### The data
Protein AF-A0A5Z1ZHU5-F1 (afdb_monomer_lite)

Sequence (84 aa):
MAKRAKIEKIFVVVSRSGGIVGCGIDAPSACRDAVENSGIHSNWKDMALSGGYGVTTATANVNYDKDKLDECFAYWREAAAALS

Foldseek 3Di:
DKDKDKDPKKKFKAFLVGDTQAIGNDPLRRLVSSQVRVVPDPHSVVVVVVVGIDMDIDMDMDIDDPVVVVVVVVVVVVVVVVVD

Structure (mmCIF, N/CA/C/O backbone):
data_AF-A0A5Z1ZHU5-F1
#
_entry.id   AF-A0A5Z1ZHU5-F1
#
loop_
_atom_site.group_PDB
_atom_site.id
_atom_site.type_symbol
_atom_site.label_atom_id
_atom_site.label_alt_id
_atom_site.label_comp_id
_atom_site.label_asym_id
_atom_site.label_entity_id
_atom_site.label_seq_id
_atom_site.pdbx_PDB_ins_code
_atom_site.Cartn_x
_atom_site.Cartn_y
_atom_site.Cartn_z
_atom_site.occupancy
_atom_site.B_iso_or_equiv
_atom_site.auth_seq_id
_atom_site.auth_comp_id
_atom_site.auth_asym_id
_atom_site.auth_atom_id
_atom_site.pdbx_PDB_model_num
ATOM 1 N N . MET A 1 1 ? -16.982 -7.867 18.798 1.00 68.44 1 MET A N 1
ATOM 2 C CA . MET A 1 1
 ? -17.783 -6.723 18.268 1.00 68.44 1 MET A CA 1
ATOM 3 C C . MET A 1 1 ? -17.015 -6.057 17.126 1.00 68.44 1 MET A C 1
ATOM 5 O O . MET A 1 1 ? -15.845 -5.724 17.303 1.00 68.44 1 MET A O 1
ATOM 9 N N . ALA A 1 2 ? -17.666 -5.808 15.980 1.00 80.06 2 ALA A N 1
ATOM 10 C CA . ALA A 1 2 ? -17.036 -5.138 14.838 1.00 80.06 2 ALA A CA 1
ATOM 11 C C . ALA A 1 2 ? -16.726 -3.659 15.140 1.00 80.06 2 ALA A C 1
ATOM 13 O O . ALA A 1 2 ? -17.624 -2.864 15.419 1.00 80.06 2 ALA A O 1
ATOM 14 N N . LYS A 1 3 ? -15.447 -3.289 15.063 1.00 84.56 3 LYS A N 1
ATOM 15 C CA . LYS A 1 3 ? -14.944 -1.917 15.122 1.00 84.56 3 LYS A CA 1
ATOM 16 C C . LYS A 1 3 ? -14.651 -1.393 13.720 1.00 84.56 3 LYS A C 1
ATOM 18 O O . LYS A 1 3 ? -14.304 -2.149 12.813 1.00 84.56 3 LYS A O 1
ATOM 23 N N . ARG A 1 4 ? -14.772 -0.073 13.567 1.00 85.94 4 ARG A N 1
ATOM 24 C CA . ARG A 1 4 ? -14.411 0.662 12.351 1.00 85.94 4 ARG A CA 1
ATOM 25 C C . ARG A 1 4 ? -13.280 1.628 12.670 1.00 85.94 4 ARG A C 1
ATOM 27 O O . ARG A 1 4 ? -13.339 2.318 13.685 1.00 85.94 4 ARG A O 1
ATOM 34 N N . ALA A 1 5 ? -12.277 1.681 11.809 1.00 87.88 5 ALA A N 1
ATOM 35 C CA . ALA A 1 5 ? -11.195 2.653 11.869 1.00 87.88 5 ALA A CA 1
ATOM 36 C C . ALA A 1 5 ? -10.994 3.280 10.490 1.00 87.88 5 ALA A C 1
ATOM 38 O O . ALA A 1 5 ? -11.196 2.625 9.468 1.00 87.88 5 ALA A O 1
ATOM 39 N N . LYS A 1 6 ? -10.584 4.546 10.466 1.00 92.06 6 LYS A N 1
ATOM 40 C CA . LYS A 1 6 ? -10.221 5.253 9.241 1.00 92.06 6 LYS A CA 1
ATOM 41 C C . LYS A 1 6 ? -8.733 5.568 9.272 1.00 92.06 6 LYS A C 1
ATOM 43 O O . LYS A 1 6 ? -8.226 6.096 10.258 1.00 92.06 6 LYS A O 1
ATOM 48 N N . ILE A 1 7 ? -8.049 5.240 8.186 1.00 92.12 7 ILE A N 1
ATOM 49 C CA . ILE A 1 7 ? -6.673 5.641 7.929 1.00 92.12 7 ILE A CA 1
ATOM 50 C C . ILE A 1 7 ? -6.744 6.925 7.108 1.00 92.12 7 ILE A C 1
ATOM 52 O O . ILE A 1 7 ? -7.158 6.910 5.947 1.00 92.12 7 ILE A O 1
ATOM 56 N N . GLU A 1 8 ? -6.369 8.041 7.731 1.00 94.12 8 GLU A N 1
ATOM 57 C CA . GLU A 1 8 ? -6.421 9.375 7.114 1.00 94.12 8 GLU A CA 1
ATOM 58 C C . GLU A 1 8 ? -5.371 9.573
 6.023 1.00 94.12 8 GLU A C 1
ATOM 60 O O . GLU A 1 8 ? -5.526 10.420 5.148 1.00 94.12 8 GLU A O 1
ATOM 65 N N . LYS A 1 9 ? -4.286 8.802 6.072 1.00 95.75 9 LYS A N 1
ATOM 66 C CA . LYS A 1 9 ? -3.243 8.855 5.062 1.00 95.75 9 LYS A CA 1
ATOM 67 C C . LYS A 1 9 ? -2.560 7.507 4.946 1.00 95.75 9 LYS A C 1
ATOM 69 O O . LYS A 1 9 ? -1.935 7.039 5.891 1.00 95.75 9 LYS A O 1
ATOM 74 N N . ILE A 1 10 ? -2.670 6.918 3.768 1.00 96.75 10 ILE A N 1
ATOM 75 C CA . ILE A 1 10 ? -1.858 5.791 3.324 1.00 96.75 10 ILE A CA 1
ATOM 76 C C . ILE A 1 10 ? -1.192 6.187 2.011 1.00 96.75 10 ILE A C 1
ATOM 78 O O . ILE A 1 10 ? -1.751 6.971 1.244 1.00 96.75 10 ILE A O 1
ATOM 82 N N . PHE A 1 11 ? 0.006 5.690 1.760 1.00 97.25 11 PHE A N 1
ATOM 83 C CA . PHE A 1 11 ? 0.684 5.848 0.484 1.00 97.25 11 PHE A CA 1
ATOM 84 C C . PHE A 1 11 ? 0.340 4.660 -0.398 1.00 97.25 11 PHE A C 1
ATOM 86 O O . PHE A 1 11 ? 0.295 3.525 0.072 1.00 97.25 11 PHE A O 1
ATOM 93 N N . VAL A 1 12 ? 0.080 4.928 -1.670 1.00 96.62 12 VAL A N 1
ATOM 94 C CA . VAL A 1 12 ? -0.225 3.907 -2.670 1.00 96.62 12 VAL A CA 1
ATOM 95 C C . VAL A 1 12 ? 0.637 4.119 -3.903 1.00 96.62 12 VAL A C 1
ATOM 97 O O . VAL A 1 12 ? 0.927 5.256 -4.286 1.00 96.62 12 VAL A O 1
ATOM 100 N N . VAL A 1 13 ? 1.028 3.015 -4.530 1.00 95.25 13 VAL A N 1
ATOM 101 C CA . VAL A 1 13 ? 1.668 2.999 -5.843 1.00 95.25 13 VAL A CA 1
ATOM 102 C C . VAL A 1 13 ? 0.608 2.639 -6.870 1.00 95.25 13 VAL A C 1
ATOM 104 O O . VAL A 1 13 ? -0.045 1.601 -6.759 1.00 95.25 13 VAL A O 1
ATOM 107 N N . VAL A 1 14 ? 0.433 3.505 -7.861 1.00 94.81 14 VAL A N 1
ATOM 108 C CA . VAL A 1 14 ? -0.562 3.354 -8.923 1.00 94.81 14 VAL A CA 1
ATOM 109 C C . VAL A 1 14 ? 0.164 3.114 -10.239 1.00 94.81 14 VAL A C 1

### Try it
Retype the material precisely, leaving out no line.

### Written response
Protein AF-A0A5Z1ZHU5-F1 (afdb_monomer_lite)

Sequence (84 aa):
MAKRAKIEKIFVVVSRSGGIVGCGIDAPSACRDAVENSGIHSNWKDMALSGGYGVTTATANVNYDKDKLDECFAYWREAAAALS

Foldseek 3Di:
DKDKDKDPKKKFKAFLVGDTQAIGNDPLRRLVSSQVRVVPDPHSVVVVVVVGIDMDIDMDMDIDDPVVVVVVVVVVVVVVVVVD

Structure (mmCIF, N/CA/C/O backbone):
data_AF-A0A5Z1ZHU5-F1
#
_entry.id   AF-A0A5Z1ZHU5-F1
#
loop_
_atom_site.group_PDB
_atom_site.id
_atom_site.type_symbol
_atom_site.label_atom_id
_atom_site.label_alt_id
_atom_site.label_comp_id
_atom_site.label_asym_id
_atom_site.label_entity_id
_atom_site.label_seq_id
_atom_site.pdbx_PDB_ins_code
_atom_site.Cartn_x
_atom_site.Cartn_y
_atom_site.Cartn_z
_atom_site.occupancy
_atom_site.B_iso_or_equiv
_atom_site.auth_seq_id
_atom_site.auth_comp_id
_atom_site.auth_asym_id
_atom_site.auth_atom_id
_atom_site.pdbx_PDB_model_num
ATOM 1 N N . MET A 1 1 ? -16.982 -7.867 18.798 1.00 68.44 1 MET A N 1
ATOM 2 C CA . MET A 1 1
 ? -17.783 -6.723 18.268 1.00 68.44 1 MET A CA 1
ATOM 3 C C . MET A 1 1 ? -17.015 -6.057 17.126 1.00 68.44 1 MET A C 1
ATOM 5 O O . MET A 1 1 ? -15.845 -5.724 17.303 1.00 68.44 1 MET A O 1
ATOM 9 N N . ALA A 1 2 ? -17.666 -5.808 15.980 1.00 80.06 2 ALA A N 1
ATOM 10 C CA . ALA A 1 2 ? -17.036 -5.138 14.838 1.00 80.06 2 ALA A CA 1
ATOM 11 C C . ALA A 1 2 ? -16.726 -3.659 15.140 1.00 80.06 2 ALA A C 1
ATOM 13 O O . ALA A 1 2 ? -17.624 -2.864 15.419 1.00 80.06 2 ALA A O 1
ATOM 14 N N . LYS A 1 3 ? -15.447 -3.289 15.063 1.00 84.56 3 LYS A N 1
ATOM 15 C CA . LYS A 1 3 ? -14.944 -1.917 15.122 1.00 84.56 3 LYS A CA 1
ATOM 16 C C . LYS A 1 3 ? -14.651 -1.393 13.720 1.00 84.56 3 LYS A C 1
ATOM 18 O O . LYS A 1 3 ? -14.304 -2.149 12.813 1.00 84.56 3 LYS A O 1
ATOM 23 N N . ARG A 1 4 ? -14.772 -0.073 13.567 1.00 85.94 4 ARG A N 1
ATOM 24 C CA . ARG A 1 4 ? -14.411 0.662 12.351 1.00 85.94 4 ARG A CA 1
ATOM 25 C C . ARG A 1 4 ? -13.280 1.628 12.670 1.00 85.94 4 ARG A C 1
ATOM 27 O O . ARG A 1 4 ? -13.339 2.318 13.685 1.00 85.94 4 ARG A O 1
ATOM 34 N N . ALA A 1 5 ? -12.277 1.681 11.809 1.00 87.88 5 ALA A N 1
ATOM 35 C CA . ALA A 1 5 ? -11.195 2.653 11.869 1.00 87.88 5 ALA A CA 1
ATOM 36 C C . ALA A 1 5 ? -10.994 3.280 10.490 1.00 87.88 5 ALA A C 1
ATOM 38 O O . ALA A 1 5 ? -11.196 2.625 9.468 1.00 87.88 5 ALA A O 1
ATOM 39 N N . LYS A 1 6 ? -10.584 4.546 10.466 1.00 92.06 6 LYS A N 1
ATOM 40 C CA . LYS A 1 6 ? -10.221 5.253 9.241 1.00 92.06 6 LYS A CA 1
ATOM 41 C C . LYS A 1 6 ? -8.733 5.568 9.272 1.00 92.06 6 LYS A C 1
ATOM 43 O O . LYS A 1 6 ? -8.226 6.096 10.258 1.00 92.06 6 LYS A O 1
ATOM 48 N N . ILE A 1 7 ? -8.049 5.240 8.186 1.00 92.12 7 ILE A N 1
ATOM 49 C CA . ILE A 1 7 ? -6.673 5.641 7.929 1.00 92.12 7 ILE A CA 1
ATOM 50 C C . ILE A 1 7 ? -6.744 6.925 7.108 1.00 92.12 7 ILE A C 1
ATOM 52 O O . ILE A 1 7 ? -7.158 6.910 5.947 1.00 92.12 7 ILE A O 1
ATOM 56 N N . GLU A 1 8 ? -6.369 8.041 7.731 1.00 94.12 8 GLU A N 1
ATOM 57 C CA . GLU A 1 8 ? -6.421 9.375 7.114 1.00 94.12 8 GLU A CA 1
ATOM 58 C C . GLU A 1 8 ? -5.371 9.573
 6.023 1.00 94.12 8 GLU A C 1
ATOM 60 O O . GLU A 1 8 ? -5.526 10.420 5.148 1.00 94.12 8 GLU A O 1
ATOM 65 N N . LYS A 1 9 ? -4.286 8.802 6.072 1.00 95.75 9 LYS A N 1
ATOM 66 C CA . LYS A 1 9 ? -3.243 8.855 5.062 1.00 95.75 9 LYS A CA 1
ATOM 67 C C . LYS A 1 9 ? -2.560 7.507 4.946 1.00 95.75 9 LYS A C 1
ATOM 69 O O . LYS A 1 9 ? -1.935 7.039 5.891 1.00 95.75 9 LYS A O 1
ATOM 74 N N . ILE A 1 10 ? -2.670 6.918 3.768 1.00 96.75 10 ILE A N 1
ATOM 75 C CA . ILE A 1 10 ? -1.858 5.791 3.324 1.00 96.75 10 ILE A CA 1
ATOM 76 C C . ILE A 1 10 ? -1.192 6.187 2.011 1.00 96.75 10 ILE A C 1
ATOM 78 O O . ILE A 1 10 ? -1.751 6.971 1.244 1.00 96.75 10 ILE A O 1
ATOM 82 N N . PHE A 1 11 ? 0.006 5.690 1.760 1.00 97.25 11 PHE A N 1
ATOM 83 C CA . PHE A 1 11 ? 0.684 5.848 0.484 1.00 97.25 11 PHE A CA 1
ATOM 84 C C . PHE A 1 11 ? 0.340 4.660 -0.398 1.00 97.25 11 PHE A C 1
ATOM 86 O O . PHE A 1 11 ? 0.295 3.525 0.072 1.00 97.25 11 PHE A O 1
ATOM 93 N N . VAL A 1 12 ? 0.080 4.928 -1.670 1.00 96.62 12 VAL A N 1
ATOM 94 C CA . VAL A 1 12 ? -0.225 3.907 -2.670 1.00 96.62 12 VAL A CA 1
ATOM 95 C C . VAL A 1 12 ? 0.637 4.119 -3.903 1.00 96.62 12 VAL A C 1
ATOM 97 O O . VAL A 1 12 ? 0.927 5.256 -4.286 1.00 96.62 12 VAL A O 1
ATOM 100 N N . VAL A 1 13 ? 1.028 3.015 -4.530 1.00 95.25 13 VAL A N 1
ATOM 101 C CA . VAL A 1 13 ? 1.668 2.999 -5.843 1.00 95.25 13 VAL A CA 1
ATOM 102 C C . VAL A 1 13 ? 0.608 2.639 -6.870 1.00 95.25 13 VAL A C 1
ATOM 104 O O . VAL A 1 13 ? -0.045 1.601 -6.759 1.00 95.25 13 VAL A O 1
ATOM 107 N N . VAL A 1 14 ? 0.433 3.505 -7.861 1.00 94.81 14 VAL A N 1
ATOM 108 C CA . VAL A 1 14 ? -0.562 3.354 -8.923 1.00 94.81 14 VAL A CA 1
ATOM 109 C C . VAL A 1 14 ? 0.164 3.114 -10.239 1.00 94.81 14 VAL A C 1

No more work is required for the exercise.